While it's nice not worrying about the underlying concurrency model, it's important to understand that single-threaded code has the potential to create bottlenecks. Therefore, when developing message handlers for actor components, embrace the design of performing small amounts of work in a "get in and get out fast" approach. Divide the work into the smallest bits possible, and perform each bit as fast as possible. This approach maximizes the benefits of external concurrency while still keeping the code simple and synchronous.

Reactive​

Reactive: An application component can't start any flow on its own. Components can only react to outside stimuli in the form of messages delivered by the host. Developers declare which messages their actor components handle as input and return messages as output. The following example implements a handler that receives a bank account query and responds with the bank account value:

rust
#[async_trait]
impl BankServer for BankComponent {
    async fn handle_inquiry(&self,
        ctx: &Context,
        query: &BalanceInquiry) -> RpcResult<Balance> {

        // queried using another capability provider
        let balance = get_balance()?;
        Ok(Balance{
            account: query.account,
            balance
        })
    }
}

The preceding component code could communicate with capability providers (for example, a key-value store to retrieve the account balance), but only in response to a message from the host.

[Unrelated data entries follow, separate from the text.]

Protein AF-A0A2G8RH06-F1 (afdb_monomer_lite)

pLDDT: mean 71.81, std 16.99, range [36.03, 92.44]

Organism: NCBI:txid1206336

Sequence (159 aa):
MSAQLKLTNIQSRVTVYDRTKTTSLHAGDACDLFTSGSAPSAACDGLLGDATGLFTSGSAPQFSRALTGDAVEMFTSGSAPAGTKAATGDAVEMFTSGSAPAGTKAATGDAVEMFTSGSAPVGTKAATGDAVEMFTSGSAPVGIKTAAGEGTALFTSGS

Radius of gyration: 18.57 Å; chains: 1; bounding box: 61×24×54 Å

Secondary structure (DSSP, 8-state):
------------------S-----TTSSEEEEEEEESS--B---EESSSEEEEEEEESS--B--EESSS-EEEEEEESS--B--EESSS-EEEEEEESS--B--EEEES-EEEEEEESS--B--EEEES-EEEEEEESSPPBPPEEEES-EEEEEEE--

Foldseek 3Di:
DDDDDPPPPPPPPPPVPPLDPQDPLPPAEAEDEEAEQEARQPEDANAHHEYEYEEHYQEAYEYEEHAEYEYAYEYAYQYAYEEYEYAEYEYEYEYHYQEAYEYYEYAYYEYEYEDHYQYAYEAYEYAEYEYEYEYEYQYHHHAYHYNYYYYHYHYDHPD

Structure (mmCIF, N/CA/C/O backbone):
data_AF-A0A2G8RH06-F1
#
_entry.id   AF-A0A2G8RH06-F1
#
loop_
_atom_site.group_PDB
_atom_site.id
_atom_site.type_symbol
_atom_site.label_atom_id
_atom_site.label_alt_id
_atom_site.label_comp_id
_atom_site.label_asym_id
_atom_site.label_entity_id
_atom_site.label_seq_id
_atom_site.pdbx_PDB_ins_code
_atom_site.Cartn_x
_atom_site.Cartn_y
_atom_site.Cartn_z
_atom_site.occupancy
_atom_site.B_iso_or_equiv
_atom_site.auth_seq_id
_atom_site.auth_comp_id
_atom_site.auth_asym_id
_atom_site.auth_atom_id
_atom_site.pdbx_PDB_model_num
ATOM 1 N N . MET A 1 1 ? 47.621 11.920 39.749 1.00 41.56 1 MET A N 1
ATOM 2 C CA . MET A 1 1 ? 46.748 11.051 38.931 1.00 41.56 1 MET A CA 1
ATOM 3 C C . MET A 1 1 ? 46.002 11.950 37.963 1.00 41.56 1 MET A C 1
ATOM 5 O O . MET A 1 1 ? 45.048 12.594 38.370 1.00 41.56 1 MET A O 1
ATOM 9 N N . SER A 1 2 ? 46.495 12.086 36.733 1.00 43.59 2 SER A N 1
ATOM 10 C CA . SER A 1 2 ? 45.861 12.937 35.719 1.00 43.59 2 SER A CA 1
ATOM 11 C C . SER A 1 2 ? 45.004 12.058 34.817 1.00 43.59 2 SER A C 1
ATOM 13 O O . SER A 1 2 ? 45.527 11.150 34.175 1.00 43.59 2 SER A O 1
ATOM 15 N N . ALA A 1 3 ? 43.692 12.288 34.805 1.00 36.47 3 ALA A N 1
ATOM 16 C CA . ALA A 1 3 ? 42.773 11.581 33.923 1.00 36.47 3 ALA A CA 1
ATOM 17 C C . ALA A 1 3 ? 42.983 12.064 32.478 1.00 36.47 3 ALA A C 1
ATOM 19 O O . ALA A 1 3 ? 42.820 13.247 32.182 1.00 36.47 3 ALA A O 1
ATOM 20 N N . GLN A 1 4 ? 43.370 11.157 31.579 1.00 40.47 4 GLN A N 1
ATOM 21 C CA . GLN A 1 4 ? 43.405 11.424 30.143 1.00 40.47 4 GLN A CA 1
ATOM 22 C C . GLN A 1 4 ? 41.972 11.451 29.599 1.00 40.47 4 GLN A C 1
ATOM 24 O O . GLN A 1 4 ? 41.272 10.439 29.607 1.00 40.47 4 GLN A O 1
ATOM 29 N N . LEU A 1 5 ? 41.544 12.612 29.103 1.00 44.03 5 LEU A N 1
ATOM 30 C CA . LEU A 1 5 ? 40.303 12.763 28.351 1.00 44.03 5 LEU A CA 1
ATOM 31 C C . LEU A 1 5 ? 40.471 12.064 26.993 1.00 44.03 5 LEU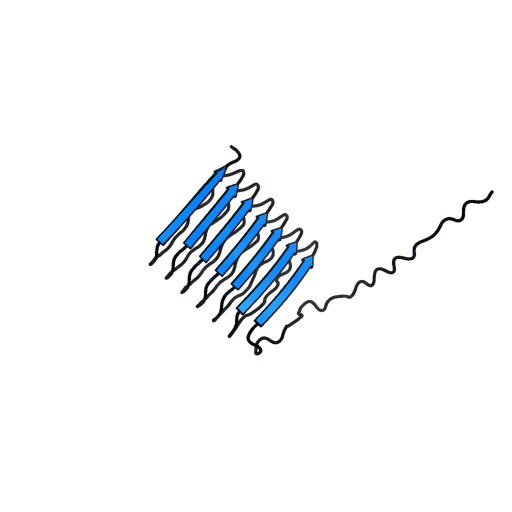 A C 1
ATOM 33 O O . LEU A 1 5 ? 41.168 12.560 26.108 1.00 44.03 5 LEU A O 1
ATOM 37 N N . LYS A 1 6 ? 39.861 10.888 26.827 1.00 43.19 6 LYS A N 1
ATOM 38 C CA . LYS A 1 6 ? 39.867 10.152 25.558 1.00 43.19 6 LYS A CA 1
ATOM 39 C C . LYS A 1 6 ? 38.920 10.843 24.573 1.00 43.19 6 LYS A C 1
ATOM 41 O O . LYS A 1 6 ? 37.735 10.525 24.517 1.00 43.19 6 LYS A O 1
ATOM 46 N N . LEU A 1 7 ? 39.435 11.807 23.808 1.00 44.75 7 LEU A N 1
ATOM 47 C CA . LEU A 1 7 ? 38.720 12.377 22.664 1.00 44.75 7 LEU A CA 1
ATOM 48 C C . LEU A 1 7 ? 38.548 11.288 21.602 1.00 44.75 7 LEU A C 1
ATOM 50 O O . LEU A 1 7 ? 39.475 10.959 20.863 1.00 44.75 7 LEU A O 1
ATOM 54 N N . THR A 1 8 ? 37.353 10.706 21.542 1.00 43.12 8 THR A N 1
ATOM 55 C CA . THR A 1 8 ? 36.973 9.815 20.446 1.00 43.12 8 THR A CA 1
ATOM 56 C C . THR A 1 8 ? 36.664 10.702 19.247 1.00 43.12 8 THR A C 1
ATOM 58 O O . THR A 1 8 ? 35.639 11.377 19.215 1.00 43.12 8 THR A O 1
ATOM 61 N N . ASN A 1 9 ? 37.595 10.765 18.296 1.00 41.25 9 ASN A N 1
ATOM 62 C CA . ASN A 1 9 ? 37.410 11.472 17.036 1.00 41.25 9 ASN A CA 1
ATOM 63 C C . ASN A 1 9 ? 36.363 10.715 16.207 1.00 41.25 9 ASN A C 1
ATOM 65 O O . ASN A 1 9 ? 36.686 9.780 15.478 1.00 41.25 9 ASN A O 1
ATOM 69 N N . ILE A 1 10 ? 35.090 11.069 16.376 1.00 50.53 10 ILE A N 1
ATOM 70 C CA . ILE A 1 10 ? 34.032 10.620 15.477 1.00 50.53 10 ILE A CA 1
ATOM 71 C C . ILE A 1 10 ? 34.131 11.523 14.252 1.00 50.53 10 ILE A C 1
ATOM 73 O O . ILE A 1 10 ? 33.511 12.584 14.195 1.00 50.53 10 ILE A O 1
ATOM 77 N N . GLN A 1 11 ? 34.948 11.122 13.277 1.00 42.47 11 GLN A N 1
ATOM 78 C CA . GLN A 1 11 ? 34.859 11.682 11.935 1.00 42.47 11 GLN A CA 1
ATOM 79 C C . GLN A 1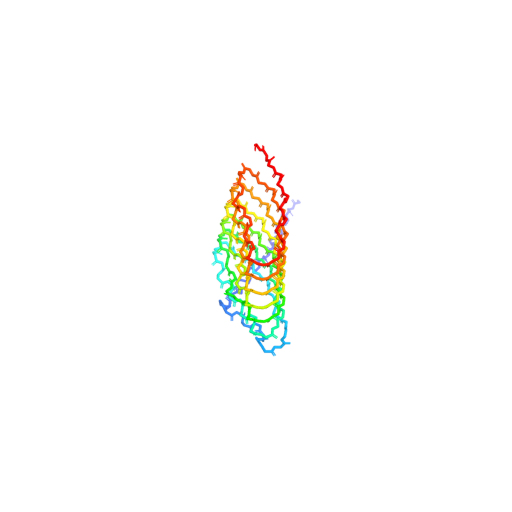 11 ? 33.498 11.274 11.376 1.00 42.47 11 GLN A C 1
ATOM 81 O O . GLN A 1 11 ? 33.339 10.185 10.822 1.00 42.47 11 GLN A O 1
ATOM 86 N N . SER A 1 12 ? 32.493 12.132 11.537 1.00 46.59 12 SER A N 1
ATOM 87 C CA . SER A 1 12 ? 31.272 12.036 10.754 1.00 46.59 12 SER A CA 1
ATOM 88 C C . SER A 1 12 ? 31.655 12.298 9.300 1.00 46.59 12 SER A C 1
ATOM 90 O O . SER A 1 12 ? 31.654 13.427 8.814 1.00 46.59 12 SER A O 1
ATOM 92 N N . ARG A 1 13 ? 32.017 11.235 8.570 1.00 41.41 13 ARG A N 1
ATOM 93 C CA . ARG A 1 13 ? 31.910 11.243 7.112 1.00 41.41 13 ARG A CA 1
ATOM 94 C C . ARG A 1 13 ? 30.433 11.452 6.814 1.00 41.41 13 ARG A C 1
ATOM 96 O O . ARG A 1 13 ? 29.670 10.494 6.717 1.00 41.41 13 ARG A O 1
ATOM 103 N N . VAL A 1 14 ? 30.037 12.714 6.672 1.00 43.41 14 VAL A N 1
ATOM 104 C CA . VAL A 1 14 ? 28.867 13.081 5.886 1.00 43.41 14 VAL A CA 1
ATOM 105 C C . VAL A 1 14 ? 29.225 12.666 4.471 1.00 43.41 14 VAL A C 1
ATOM 107 O O . VAL A 1 14 ? 29.807 13.413 3.690 1.00 43.41 14 VAL A O 1
ATOM 110 N N . THR A 1 15 ? 28.965 11.398 4.175 1.00 41.72 15 THR A N 1
ATOM 111 C CA . THR A 1 15 ? 28.830 10.970 2.798 1.00 41.72 15 THR A CA 1
ATOM 112 C C . THR A 1 15 ? 27.599 11.723 2.336 1.00 41.72 15 THR A C 1
ATOM 114 O O . THR A 1 15 ? 26.493 11.423 2.783 1.00 41.72 15 THR A O 1
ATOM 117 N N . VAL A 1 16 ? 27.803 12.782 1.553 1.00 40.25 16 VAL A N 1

Connected by abstractions​

wasmCloud application components are loosely coupled with the capability providers they use for non-functional requirements. A component doesn't communicate with Redis or Cassandra or Consul; instead it communicates with a generalized abstraction over key-value stores.

A contract or interface represents each of these abstractions. As long as the capability provider implements the correct interface contract, it's considered compatible with your component. A component written using the key-value store abstraction should be able to work with any key-value store. This decoupling also enables swapping the store at runtime without requiring a rebuild or redeploy!

There are a number of first-party interfaces in the wasmCloud GitHub organization. Additionally, the community can build their own public capability providers, and enterprises are free to build their own internal, proprietary capability providers that expose private enterprise or corporate functionality.